# Anyone stopped in Treen carpark this summer?



## danstormrider (Sep 3, 2021)

Hi All,

We're booked for a show at the Minack Sunday afternoon. Wondering if the carpark at Treen is still allowing overnight parking this year. Last post about this was in 2018.

Thanks, Dan


----------



## witzend (Sep 4, 2021)

Still on S4S as available at Treen. Haven't been to Minack/Porth Curnow for years but they've had parking problems on National news this year Just had a quick look on Google and the Carpark at Minack has 3 MH's parked back up by office might be worth asking when you arrive let them see you first


----------



## Greenwayjay (Sep 6, 2021)

Yep I did a couple of weeks back in Aug, same as before apart from its gone up in price to £10 for 24hrs for camper vans, but no need to pay for day parking as well.
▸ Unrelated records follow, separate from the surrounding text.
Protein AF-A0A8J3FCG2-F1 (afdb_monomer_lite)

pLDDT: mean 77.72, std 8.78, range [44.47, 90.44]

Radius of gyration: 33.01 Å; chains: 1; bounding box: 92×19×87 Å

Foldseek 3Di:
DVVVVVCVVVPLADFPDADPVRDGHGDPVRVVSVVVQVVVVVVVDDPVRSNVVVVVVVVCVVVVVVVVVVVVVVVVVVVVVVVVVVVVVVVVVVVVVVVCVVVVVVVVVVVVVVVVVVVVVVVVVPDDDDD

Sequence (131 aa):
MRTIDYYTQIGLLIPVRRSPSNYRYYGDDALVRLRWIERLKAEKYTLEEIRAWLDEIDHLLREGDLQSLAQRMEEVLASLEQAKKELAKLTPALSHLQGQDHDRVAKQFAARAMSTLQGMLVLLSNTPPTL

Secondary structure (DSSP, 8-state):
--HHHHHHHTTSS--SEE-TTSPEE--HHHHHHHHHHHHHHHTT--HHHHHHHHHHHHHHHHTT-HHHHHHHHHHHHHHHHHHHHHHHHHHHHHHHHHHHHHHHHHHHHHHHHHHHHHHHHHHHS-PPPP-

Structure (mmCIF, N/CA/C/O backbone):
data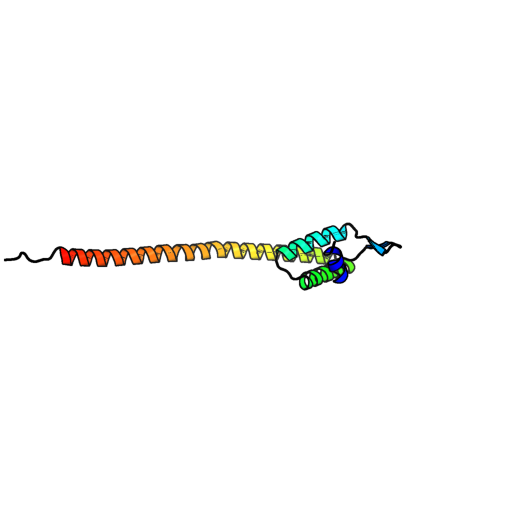_AF-A0A8J3FCG2-F1
#
_entry.id   AF-A0A8J3FCG2-F1
#
loop_
_atom_site.group_PDB
_atom_site.id
_atom_site.type_symbol
_atom_site.label_atom_id
_atom_site.label_alt_id
_atom_site.label_comp_id
_atom_site.label_asym_id
_atom_site.label_entity_id
_atom_site.label_seq_id
_atom_site.pdbx_PDB_ins_code
_atom_site.Cartn_x
_atom_site.Cartn_y
_atom_site.Cartn_z
_atom_site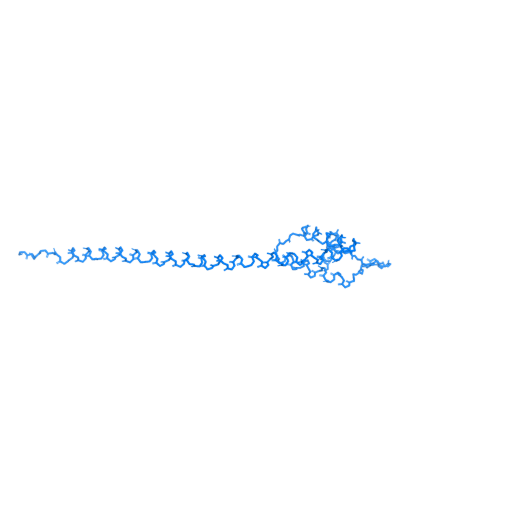.occupancy
_atom_site.B_iso_or_equiv
_atom_site.auth_seq_id
_atom_site.auth_comp_id
_atom_site.auth_asym_id
_atom_site.auth_atom_id
_atom_site.pdbx_PDB_model_num
ATOM 1 N N . MET A 1 1 ? -7.088 -8.958 -24.010 1.00 56.59 1 MET A N 1
ATOM 2 C CA . MET A 1 1 ? -5.805 -8.249 -24.204 1.00 56.59 1 MET A CA 1
ATOM 3 C C . MET A 1 1 ? -6.077 -6.749 -24.367 1.00 56.59 1 MET A C 1
ATOM 5 O O . MET A 1 1 ? -6.122 -6.256 -25.478 1.00 56.59 1 MET A O 1
ATOM 9 N N . ARG A 1 2 ? -6.404 -6.046 -23.271 1.00 70.62 2 ARG A N 1
ATOM 10 C CA . ARG A 1 2 ? -6.644 -4.579 -23.258 1.00 70.62 2 ARG A CA 1
ATOM 11 C C . ARG A 1 2 ? -5.877 -3.899 -22.122 1.00 70.62 2 ARG A C 1
ATOM 13 O O . ARG A 1 2 ? -5.356 -2.809 -22.300 1.00 70.62 2 ARG A O 1
ATOM 20 N N . THR A 1 3 ? -5.756 -4.576 -20.981 1.00 78.56 3 THR A N 1
ATOM 21 C CA . THR A 1 3 ? -5.117 -4.044 -19.770 1.00 78.56 3 THR A CA 1
ATOM 22 C C . THR A 1 3 ? -3.612 -3.814 -19.924 1.00 78.56 3 THR A C 1
ATOM 24 O O . THR A 1 3 ? -3.131 -2.754 -19.549 1.00 78.56 3 THR A O 1
ATOM 27 N N . ILE A 1 4 ? -2.871 -4.754 -20.527 1.00 81.88 4 ILE A N 1
ATOM 28 C CA . ILE A 1 4 ? -1.415 -4.611 -20.735 1.00 81.88 4 ILE A CA 1
ATOM 29 C C . ILE A 1 4 ? -1.112 -3.485 -21.734 1.00 81.88 4 ILE A C 1
ATOM 31 O O . ILE A 1 4 ? -0.225 -2.669 -21.488 1.00 81.88 4 ILE A O 1
ATOM 35 N N . ASP A 1 5 ? -1.873 -3.398 -22.829 1.00 81.94 5 ASP A N 1
ATOM 36 C CA . ASP A 1 5 ? -1.733 -2.312 -23.807 1.00 81.94 5 ASP A CA 1
ATOM 37 C C . ASP A 1 5 ? -2.016 -0.951 -23.177 1.00 81.94 5 ASP A C 1
ATOM 39 O O . ASP A 1 5 ? -1.233 -0.019 -23.348 1.00 81.94 5 ASP A O 1
ATOM 43 N N . TYR A 1 6 ? -3.087 -0.861 -22.387 1.00 84.38 6 TYR A N 1
ATOM 44 C CA . TYR A 1 6 ? -3.433 0.355 -21.667 1.00 84.38 6 TYR A CA 1
ATOM 45 C C . TYR A 1 6 ? -2.343 0.757 -20.667 1.00 84.38 6 TYR A C 1
ATOM 47 O O . TYR A 1 6 ? -1.891 1.897 -20.701 1.00 84.38 6 TYR A O 1
ATOM 55 N N . TYR A 1 7 ? -1.838 -0.177 -19.853 1.00 87.81 7 TYR A N 1
ATOM 56 C CA . TYR A 1 7 ? -0.748 0.080 -18.901 1.00 87.81 7 TYR A CA 1
ATOM 57 C C . TYR A 1 7 ? 0.549 0.494 -19.587 1.00 87.81 7 TYR A C 1
ATOM 59 O O . TYR A 1 7 ? 1.279 1.334 -19.073 1.00 87.81 7 TYR A O 1
ATOM 67 N N . THR A 1 8 ? 0.803 -0.019 -20.784 1.00 84.31 8 THR A N 1
ATOM 68 C CA . THR A 1 8 ? 1.950 0.409 -21.586 1.00 84.31 8 THR A CA 1
ATOM 69 C C . THR A 1 8 ? 1.760 1.817 -22.138 1.00 84.31 8 THR A C 1
ATOM 71 O O . THR A 1 8 ? 2.693 2.613 -22.133 1.00 84.31 8 THR A O 1
ATOM 74 N N . GLN A 1 9 ? 0.550 2.153 -22.593 1.00 83.88 9 GLN A N 1
ATOM 75 C CA . GLN A 1 9 ? 0.232 3.480 -23.117 1.00 83.88 9 GLN A CA 1
ATOM 76 C C . GLN A 1 9 ? 0.352 4.565 -22.042 1.00 83.88 9 GLN A C 1
ATOM 78 O O . GLN A 1 9 ? 0.844 5.654 -22.326 1.00 83.88 9 GLN A O 1
ATOM 83 N N . ILE A 1 10 ? -0.062 4.264 -20.811 1.00 82.62 10 ILE A N 1
ATOM 84 C CA . ILE A 1 10 ? 0.038 5.195 -19.681 1.00 82.62 10 ILE A CA 1
ATOM 85 C C . ILE A 1 10 ? 1.373 5.093 -18.931 1.00 82.62 10 ILE A C 1
ATOM 87 O O . ILE A 1 10 ? 1.508 5.708 -17.881 1.00 82.62 10 ILE A O 1
ATOM 91 N N . GLY A 1 11 ? 2.357 4.349 -19.447 1.00 81.88 11 GLY A N 1
ATOM 92 C CA . GLY A 1 11 ? 3.715 4.285 -18.891 1.00 81.88 11 GLY A CA 1
ATOM 93 C C . GLY A 1 11 ? 3.883 3.423 -17.635 1.00 81.88 11 GLY A C 1
ATOM 94 O O . GLY A 1 11 ? 4.980 3.350 -17.097 1.00 81.88 11 GLY A O 1
ATOM 95 N N . LEU A 1 12 ? 2.840 2.720 -17.186 1.00 84.62 12 LEU A N 1
ATOM 96 C CA . LEU A 1 12 ? 2.917 1.792 -16.052 1.00 84.62 12 LEU A CA 1
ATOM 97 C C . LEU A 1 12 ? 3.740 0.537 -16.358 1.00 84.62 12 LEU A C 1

There is a new machine to pay near the entrance of CP now which will except cards etc as well as cash, as the old couple you use to pay, dont want people knocking on their door anymore.


----------



## danstormrider (Sep 6, 2021)

Thanks witzend and Greenwayjay. Just arrived home. The following apply at *Treen car-park* for anyone else visiting. £10 per night (as above) – the owner came and knocked on the van door around 8.30 in the morning. Two nights maximum stay. Fires allowed as long as off the ground. Dogs on leads are fine. Fresh milk from the farm opposite the pub. Organic veggies for sale in box next to car park (seasonal). Bread advertised at 5pm but never materialised. Pizza advertised for Wednesday evenings on adjacent campsite but they were there on Sunday evening. Prepare for a couple of steep hairpin bends on the way from Penzance.


----------